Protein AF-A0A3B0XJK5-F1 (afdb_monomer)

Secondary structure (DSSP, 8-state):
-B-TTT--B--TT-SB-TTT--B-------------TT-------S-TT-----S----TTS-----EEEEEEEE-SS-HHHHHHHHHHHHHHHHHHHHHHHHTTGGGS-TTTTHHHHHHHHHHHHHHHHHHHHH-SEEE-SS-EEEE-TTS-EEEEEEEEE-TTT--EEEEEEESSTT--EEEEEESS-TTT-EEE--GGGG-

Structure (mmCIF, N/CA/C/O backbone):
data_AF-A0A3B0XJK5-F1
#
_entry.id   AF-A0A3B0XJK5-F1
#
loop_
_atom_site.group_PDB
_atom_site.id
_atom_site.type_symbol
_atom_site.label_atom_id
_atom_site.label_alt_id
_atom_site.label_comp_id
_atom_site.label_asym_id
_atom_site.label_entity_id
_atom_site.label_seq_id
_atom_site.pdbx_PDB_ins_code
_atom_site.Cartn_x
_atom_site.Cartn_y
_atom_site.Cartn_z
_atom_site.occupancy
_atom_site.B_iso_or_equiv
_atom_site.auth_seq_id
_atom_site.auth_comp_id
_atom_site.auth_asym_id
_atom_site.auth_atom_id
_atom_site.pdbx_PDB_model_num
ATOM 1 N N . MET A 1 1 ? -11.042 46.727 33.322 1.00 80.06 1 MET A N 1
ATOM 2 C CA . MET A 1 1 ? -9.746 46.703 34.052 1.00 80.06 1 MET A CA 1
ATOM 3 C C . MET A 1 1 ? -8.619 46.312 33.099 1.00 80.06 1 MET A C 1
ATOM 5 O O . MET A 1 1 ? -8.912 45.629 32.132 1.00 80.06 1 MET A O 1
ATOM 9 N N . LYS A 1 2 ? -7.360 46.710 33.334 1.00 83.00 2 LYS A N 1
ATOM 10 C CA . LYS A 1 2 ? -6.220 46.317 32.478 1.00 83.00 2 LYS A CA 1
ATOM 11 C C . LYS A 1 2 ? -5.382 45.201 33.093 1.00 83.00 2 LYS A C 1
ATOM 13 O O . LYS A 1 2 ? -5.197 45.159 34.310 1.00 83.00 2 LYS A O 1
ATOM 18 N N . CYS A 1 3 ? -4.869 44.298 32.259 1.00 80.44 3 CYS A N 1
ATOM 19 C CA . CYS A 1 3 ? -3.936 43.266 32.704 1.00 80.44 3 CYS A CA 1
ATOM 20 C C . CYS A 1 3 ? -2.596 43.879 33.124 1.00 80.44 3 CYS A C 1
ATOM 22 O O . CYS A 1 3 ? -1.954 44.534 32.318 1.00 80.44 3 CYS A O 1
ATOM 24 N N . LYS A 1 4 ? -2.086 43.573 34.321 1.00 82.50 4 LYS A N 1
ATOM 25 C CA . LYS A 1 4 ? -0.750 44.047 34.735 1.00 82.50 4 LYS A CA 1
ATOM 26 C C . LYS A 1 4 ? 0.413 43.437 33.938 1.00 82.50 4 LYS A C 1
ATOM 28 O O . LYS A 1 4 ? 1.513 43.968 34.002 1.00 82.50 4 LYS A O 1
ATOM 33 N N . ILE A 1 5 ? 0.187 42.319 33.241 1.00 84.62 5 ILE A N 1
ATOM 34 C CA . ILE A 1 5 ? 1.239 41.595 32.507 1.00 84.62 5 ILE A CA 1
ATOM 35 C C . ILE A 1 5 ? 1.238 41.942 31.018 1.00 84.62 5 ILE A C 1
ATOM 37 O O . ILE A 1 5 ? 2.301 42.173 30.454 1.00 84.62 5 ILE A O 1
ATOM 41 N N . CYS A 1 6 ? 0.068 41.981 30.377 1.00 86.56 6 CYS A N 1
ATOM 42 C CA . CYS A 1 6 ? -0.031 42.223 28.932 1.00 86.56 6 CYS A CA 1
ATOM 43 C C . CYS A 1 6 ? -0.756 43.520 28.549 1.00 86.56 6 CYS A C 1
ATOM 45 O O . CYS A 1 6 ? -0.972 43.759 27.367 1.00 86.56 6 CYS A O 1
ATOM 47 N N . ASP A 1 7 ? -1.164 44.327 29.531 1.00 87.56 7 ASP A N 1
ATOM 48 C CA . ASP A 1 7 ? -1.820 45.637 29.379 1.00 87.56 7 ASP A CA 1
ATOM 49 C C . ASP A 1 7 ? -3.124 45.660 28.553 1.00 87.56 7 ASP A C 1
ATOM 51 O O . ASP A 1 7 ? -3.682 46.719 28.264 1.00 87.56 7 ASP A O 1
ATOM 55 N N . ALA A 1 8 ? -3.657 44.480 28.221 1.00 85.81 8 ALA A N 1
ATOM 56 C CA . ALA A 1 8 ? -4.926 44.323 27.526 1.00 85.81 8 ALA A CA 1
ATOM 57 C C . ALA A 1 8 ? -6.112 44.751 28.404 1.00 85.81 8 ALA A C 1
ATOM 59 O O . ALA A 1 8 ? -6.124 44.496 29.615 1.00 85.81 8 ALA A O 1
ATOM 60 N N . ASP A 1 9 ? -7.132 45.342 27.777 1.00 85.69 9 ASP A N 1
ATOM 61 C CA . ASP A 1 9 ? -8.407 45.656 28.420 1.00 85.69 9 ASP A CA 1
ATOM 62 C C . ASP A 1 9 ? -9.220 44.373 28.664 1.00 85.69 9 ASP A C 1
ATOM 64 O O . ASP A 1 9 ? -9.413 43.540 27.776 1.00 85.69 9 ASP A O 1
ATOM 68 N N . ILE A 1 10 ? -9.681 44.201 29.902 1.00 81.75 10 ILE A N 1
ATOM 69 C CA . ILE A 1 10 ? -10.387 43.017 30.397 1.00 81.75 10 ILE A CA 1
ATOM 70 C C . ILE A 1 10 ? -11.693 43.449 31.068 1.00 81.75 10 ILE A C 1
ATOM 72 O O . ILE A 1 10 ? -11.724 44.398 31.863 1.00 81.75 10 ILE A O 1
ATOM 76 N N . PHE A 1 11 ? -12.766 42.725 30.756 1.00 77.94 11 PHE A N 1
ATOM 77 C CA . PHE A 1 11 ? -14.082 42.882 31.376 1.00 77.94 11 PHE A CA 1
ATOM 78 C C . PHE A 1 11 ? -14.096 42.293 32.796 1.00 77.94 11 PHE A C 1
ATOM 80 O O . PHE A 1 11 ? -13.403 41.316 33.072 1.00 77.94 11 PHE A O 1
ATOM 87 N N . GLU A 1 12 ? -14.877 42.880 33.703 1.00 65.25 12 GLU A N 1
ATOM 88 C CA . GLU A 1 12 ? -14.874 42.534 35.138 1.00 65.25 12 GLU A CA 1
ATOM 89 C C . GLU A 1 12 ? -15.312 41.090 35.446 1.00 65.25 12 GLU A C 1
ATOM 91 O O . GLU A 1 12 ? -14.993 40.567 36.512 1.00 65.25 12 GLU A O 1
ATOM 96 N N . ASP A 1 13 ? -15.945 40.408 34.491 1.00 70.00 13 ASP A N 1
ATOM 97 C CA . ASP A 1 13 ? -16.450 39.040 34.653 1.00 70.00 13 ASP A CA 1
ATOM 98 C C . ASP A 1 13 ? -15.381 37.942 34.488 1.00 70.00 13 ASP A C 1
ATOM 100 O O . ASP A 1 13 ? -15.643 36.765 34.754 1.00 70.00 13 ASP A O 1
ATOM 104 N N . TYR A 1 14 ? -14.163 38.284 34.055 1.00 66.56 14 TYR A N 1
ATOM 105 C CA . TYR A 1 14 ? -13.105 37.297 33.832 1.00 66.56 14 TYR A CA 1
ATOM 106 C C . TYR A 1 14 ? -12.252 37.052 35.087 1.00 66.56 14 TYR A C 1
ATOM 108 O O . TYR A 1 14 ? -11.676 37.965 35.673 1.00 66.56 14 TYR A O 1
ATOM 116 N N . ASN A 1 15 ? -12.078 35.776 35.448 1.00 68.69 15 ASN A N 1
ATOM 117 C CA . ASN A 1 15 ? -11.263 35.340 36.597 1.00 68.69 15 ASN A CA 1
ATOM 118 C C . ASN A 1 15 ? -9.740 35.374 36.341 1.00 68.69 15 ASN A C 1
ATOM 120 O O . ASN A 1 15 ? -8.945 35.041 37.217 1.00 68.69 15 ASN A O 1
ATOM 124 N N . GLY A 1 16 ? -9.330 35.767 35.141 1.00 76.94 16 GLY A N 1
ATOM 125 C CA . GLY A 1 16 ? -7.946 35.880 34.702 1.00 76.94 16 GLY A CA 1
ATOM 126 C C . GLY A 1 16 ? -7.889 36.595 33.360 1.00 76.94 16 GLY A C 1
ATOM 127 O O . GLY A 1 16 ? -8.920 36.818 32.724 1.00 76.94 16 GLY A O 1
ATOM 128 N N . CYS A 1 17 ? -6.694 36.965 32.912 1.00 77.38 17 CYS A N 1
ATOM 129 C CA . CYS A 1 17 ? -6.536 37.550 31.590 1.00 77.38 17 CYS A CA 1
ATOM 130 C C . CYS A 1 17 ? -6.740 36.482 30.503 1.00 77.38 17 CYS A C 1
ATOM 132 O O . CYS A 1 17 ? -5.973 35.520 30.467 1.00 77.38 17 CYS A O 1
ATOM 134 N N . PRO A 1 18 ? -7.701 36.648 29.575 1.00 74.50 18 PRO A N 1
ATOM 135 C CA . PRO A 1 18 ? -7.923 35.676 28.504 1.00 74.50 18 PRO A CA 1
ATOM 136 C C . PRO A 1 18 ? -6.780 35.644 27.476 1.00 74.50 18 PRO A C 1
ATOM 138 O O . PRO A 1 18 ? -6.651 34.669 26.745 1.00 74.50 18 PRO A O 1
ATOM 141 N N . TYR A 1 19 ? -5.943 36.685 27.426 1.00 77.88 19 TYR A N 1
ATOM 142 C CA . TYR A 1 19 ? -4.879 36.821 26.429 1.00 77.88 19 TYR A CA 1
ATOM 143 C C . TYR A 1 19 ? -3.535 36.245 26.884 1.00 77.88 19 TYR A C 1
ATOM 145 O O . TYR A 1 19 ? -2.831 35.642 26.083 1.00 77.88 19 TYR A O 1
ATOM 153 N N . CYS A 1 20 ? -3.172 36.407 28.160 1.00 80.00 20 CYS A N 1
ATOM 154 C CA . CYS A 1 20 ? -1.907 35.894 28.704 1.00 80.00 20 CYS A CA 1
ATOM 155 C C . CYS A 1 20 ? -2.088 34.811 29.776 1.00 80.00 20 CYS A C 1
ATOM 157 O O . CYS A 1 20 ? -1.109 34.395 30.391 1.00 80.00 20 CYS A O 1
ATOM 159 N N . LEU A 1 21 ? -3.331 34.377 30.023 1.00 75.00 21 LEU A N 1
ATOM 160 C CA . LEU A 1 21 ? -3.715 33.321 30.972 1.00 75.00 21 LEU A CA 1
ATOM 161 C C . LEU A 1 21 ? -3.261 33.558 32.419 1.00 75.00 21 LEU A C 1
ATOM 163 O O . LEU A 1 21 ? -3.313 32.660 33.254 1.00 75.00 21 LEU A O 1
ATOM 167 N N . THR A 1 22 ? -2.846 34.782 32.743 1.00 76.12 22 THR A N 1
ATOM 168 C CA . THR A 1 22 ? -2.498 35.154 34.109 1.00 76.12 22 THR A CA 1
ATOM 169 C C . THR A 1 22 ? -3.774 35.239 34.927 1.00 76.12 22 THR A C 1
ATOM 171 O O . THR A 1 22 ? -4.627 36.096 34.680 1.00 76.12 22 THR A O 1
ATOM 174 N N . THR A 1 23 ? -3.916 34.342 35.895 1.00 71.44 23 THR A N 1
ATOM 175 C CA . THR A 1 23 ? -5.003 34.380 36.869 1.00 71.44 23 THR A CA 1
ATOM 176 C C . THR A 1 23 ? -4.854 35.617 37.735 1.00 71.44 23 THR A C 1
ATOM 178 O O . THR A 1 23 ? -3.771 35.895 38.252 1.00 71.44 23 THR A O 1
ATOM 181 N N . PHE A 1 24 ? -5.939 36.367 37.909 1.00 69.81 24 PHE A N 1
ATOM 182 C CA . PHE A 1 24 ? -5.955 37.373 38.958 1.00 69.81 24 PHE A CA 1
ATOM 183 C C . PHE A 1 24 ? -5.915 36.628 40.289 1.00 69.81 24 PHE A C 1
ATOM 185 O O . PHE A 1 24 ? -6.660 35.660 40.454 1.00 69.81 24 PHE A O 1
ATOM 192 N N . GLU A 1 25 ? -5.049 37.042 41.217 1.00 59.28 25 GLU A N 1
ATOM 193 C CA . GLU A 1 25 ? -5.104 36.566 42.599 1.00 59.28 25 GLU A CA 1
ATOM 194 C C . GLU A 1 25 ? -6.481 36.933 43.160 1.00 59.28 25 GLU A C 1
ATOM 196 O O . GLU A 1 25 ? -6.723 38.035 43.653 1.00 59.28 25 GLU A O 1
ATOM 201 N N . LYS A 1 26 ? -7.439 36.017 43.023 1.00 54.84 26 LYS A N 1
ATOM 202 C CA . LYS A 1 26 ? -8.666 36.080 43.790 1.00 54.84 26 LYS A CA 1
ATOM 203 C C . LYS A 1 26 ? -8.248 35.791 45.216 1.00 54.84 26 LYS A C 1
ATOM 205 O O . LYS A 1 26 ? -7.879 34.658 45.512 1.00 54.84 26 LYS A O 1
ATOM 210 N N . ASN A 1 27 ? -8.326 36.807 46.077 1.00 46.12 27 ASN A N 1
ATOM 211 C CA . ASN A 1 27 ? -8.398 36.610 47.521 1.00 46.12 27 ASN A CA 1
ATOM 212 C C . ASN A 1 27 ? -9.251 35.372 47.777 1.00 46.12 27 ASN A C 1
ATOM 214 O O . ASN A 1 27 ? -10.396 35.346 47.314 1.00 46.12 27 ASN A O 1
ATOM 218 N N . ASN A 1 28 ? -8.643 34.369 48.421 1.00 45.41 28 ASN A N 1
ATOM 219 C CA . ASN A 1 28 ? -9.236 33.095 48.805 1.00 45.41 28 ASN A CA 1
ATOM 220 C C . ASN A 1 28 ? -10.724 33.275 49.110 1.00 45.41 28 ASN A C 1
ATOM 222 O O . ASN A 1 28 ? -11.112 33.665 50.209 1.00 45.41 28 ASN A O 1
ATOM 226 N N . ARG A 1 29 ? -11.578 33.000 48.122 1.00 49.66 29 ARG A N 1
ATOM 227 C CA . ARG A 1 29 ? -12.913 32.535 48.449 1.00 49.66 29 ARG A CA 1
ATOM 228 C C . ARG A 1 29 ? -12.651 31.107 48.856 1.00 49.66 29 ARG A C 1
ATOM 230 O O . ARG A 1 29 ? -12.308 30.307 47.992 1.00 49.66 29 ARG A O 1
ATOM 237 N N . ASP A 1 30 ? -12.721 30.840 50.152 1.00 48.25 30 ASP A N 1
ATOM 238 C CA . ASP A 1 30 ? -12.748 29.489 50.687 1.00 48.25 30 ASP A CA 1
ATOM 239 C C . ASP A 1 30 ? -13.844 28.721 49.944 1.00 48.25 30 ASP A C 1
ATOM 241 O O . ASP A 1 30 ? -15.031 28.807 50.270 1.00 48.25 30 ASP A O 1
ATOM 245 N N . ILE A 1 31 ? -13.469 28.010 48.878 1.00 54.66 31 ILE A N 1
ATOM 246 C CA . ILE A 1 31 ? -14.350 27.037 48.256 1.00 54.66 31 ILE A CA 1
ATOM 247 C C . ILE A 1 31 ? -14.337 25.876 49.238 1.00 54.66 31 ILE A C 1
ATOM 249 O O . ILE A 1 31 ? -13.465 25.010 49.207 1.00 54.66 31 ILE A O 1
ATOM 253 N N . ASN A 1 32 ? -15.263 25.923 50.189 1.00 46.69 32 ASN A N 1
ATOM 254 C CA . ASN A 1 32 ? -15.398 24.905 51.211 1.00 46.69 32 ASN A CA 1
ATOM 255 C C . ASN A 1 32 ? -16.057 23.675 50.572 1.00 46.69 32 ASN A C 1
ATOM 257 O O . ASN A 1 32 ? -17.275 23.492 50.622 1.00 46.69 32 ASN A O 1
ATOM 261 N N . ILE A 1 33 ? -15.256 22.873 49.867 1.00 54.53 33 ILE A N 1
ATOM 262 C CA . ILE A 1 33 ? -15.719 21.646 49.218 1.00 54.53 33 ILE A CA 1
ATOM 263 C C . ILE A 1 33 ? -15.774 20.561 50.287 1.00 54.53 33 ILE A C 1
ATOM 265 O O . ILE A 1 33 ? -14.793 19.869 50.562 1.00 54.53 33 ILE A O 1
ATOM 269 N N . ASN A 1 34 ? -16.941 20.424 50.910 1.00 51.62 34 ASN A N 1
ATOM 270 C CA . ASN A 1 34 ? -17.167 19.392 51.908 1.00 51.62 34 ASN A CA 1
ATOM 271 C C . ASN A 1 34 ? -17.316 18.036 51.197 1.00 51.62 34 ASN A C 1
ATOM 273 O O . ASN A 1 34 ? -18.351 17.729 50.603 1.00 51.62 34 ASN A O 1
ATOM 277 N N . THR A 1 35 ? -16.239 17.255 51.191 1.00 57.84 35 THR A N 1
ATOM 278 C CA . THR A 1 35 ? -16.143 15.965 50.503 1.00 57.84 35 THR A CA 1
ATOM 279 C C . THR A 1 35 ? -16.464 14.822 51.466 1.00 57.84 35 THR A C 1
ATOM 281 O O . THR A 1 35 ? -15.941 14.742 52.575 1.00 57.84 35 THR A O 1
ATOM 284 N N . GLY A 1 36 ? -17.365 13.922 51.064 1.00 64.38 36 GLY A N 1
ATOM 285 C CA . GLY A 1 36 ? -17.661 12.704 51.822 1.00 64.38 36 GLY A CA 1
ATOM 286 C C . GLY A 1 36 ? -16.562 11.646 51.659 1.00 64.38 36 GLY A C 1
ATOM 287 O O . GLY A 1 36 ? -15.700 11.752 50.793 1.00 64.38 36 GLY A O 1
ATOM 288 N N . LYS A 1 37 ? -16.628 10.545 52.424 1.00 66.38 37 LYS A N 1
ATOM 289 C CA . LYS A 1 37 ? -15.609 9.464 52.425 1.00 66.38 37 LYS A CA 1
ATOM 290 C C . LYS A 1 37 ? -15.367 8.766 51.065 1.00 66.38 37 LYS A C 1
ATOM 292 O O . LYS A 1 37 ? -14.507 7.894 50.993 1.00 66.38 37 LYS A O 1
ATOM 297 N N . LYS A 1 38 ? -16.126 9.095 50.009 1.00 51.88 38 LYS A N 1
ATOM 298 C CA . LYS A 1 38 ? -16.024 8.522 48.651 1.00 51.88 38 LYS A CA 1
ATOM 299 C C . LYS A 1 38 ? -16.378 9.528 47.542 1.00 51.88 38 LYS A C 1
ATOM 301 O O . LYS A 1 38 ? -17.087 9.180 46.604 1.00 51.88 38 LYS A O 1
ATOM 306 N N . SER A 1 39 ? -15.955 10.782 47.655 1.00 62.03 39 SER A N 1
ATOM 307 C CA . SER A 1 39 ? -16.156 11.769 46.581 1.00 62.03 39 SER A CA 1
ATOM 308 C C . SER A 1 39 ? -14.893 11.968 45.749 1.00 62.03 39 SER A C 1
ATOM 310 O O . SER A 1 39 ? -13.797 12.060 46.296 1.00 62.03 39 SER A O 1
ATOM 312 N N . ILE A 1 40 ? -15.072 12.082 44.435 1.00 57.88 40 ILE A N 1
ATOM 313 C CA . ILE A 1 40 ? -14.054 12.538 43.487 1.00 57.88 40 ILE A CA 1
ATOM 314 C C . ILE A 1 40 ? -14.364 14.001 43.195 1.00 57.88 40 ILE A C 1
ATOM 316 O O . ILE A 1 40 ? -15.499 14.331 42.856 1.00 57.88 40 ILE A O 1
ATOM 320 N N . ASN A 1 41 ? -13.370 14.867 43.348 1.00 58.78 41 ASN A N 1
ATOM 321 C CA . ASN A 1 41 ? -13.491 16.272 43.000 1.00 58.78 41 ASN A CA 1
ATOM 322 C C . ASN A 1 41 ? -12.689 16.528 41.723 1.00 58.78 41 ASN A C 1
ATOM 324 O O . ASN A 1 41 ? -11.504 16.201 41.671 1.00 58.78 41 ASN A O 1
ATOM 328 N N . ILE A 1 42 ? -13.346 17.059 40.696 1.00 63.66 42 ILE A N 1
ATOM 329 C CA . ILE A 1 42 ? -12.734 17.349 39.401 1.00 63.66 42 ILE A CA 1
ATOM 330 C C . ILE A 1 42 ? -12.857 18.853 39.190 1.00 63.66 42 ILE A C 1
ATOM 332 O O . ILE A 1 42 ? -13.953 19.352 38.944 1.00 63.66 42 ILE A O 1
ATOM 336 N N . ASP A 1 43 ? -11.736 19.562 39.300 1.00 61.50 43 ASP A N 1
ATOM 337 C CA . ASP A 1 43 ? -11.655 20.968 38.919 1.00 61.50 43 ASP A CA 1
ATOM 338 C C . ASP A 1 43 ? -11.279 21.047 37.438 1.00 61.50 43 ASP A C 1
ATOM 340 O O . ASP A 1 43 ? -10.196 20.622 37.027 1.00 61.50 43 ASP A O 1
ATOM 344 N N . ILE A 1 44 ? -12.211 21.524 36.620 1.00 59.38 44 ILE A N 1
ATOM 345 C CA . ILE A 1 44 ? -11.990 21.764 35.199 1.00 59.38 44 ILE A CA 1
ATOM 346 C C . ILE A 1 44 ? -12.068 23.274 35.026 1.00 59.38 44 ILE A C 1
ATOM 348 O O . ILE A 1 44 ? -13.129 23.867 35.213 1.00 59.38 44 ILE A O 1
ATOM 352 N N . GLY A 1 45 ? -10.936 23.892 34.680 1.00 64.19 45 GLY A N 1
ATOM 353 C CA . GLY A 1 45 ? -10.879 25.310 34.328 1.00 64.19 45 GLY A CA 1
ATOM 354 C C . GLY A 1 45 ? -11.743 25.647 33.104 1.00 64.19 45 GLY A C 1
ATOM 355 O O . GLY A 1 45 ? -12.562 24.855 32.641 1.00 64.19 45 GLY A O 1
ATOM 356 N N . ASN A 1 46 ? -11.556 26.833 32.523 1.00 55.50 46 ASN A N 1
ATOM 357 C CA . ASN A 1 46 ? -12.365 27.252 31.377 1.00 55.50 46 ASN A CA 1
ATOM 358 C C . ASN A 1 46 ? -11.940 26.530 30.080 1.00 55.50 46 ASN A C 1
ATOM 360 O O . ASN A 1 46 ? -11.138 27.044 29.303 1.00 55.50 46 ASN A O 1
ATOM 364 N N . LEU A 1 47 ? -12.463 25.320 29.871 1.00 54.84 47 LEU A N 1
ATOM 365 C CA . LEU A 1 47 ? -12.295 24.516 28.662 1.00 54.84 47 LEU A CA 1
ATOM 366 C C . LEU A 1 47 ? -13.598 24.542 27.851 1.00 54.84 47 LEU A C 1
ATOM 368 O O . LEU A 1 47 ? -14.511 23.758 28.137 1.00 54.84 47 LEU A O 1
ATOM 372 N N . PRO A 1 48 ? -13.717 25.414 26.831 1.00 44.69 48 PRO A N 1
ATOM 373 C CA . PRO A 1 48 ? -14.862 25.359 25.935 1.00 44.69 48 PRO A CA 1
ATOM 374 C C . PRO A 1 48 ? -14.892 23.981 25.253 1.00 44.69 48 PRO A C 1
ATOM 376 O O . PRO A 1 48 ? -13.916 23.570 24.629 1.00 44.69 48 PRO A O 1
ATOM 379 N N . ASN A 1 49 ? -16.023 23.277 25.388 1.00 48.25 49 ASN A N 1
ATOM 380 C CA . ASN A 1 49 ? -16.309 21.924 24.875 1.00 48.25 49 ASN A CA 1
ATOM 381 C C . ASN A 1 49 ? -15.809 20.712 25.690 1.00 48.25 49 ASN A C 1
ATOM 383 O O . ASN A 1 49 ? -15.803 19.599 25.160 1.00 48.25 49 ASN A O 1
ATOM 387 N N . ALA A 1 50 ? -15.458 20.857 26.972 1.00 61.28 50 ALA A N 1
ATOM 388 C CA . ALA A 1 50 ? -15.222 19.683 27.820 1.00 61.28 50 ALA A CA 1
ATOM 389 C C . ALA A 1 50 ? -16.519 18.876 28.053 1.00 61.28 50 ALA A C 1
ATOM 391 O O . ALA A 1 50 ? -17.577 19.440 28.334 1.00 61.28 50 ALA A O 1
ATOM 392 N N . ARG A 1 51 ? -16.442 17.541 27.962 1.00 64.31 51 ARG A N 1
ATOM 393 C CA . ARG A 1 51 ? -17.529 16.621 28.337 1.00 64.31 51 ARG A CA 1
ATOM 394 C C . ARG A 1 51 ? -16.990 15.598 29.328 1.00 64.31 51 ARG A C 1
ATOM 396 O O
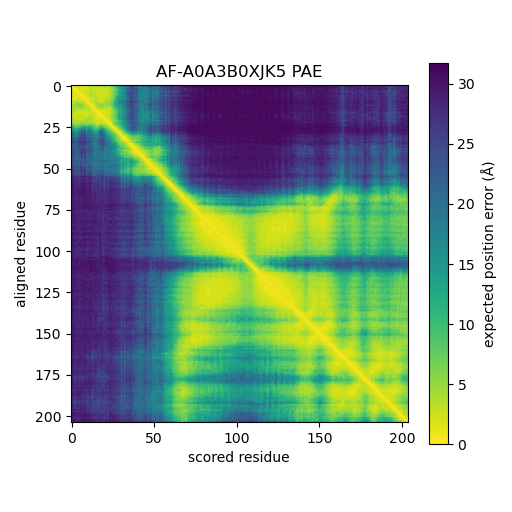 . ARG A 1 51 ? -16.022 14.909 29.024 1.00 64.31 51 ARG A O 1
ATOM 403 N N . ILE A 1 52 ? -17.621 15.499 30.496 1.00 64.69 52 ILE A N 1
ATOM 404 C CA . ILE A 1 52 ? -17.365 14.424 31.456 1.00 64.69 52 ILE A CA 1
ATOM 405 C C . ILE A 1 52 ? -18.374 13.322 31.153 1.00 64.69 52 ILE A C 1
ATOM 407 O O . ILE A 1 52 ? -19.580 13.549 31.236 1.00 64.69 52 ILE A O 1
ATOM 411 N N . HIS A 1 53 ? -17.884 12.144 30.784 1.00 61.00 53 HIS A N 1
ATOM 412 C CA . HIS A 1 53 ? -18.723 10.967 30.591 1.00 61.00 53 HIS A CA 1
ATOM 413 C C . HIS A 1 53 ? -18.576 10.037 31.797 1.00 61.00 53 HIS A C 1
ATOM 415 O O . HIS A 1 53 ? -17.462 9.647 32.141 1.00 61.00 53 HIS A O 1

* Problem to work on
Above are the records; from them, give again exactly the lines from the one containing "ATOM 379 N N" through the one containing "ATOM 391 O O", both included.

* Task answer
ATOM 379 N N . ASN A 1 49 ? -16.023 23.277 25.388 1.00 48.25 49 ASN A N 1
ATOM 380 C CA . ASN A 1 49 ? -16.309 21.924 24.875 1.00 48.25 49 ASN A CA 1
ATOM 381 C C . ASN A 1 49 ? -15.809 20.712 25.690 1.00 48.25 49 ASN A C 1
ATOM 383 O O . ASN A 1 49 ? -15.803 19.599 25.160 1.00 48.25 49 ASN A O 1
ATOM 387 N N . ALA A 1 50 ? -15.458 20.857 26.972 1.00 61.28 50 ALA A N 1
ATOM 388 C CA . ALA A 1 50 ? -15.222 19.683 27.820 1.00 61.28 50 ALA A CA 1
ATOM 389 C C . ALA A 1 50 ? -16.519 18.876 28.053 1.00 61.28 50 ALA A C 1
ATOM 391 O O . ALA A 1 50 ? -17.577 19.440 28.334 1.00 61.28 50 ALA A O 1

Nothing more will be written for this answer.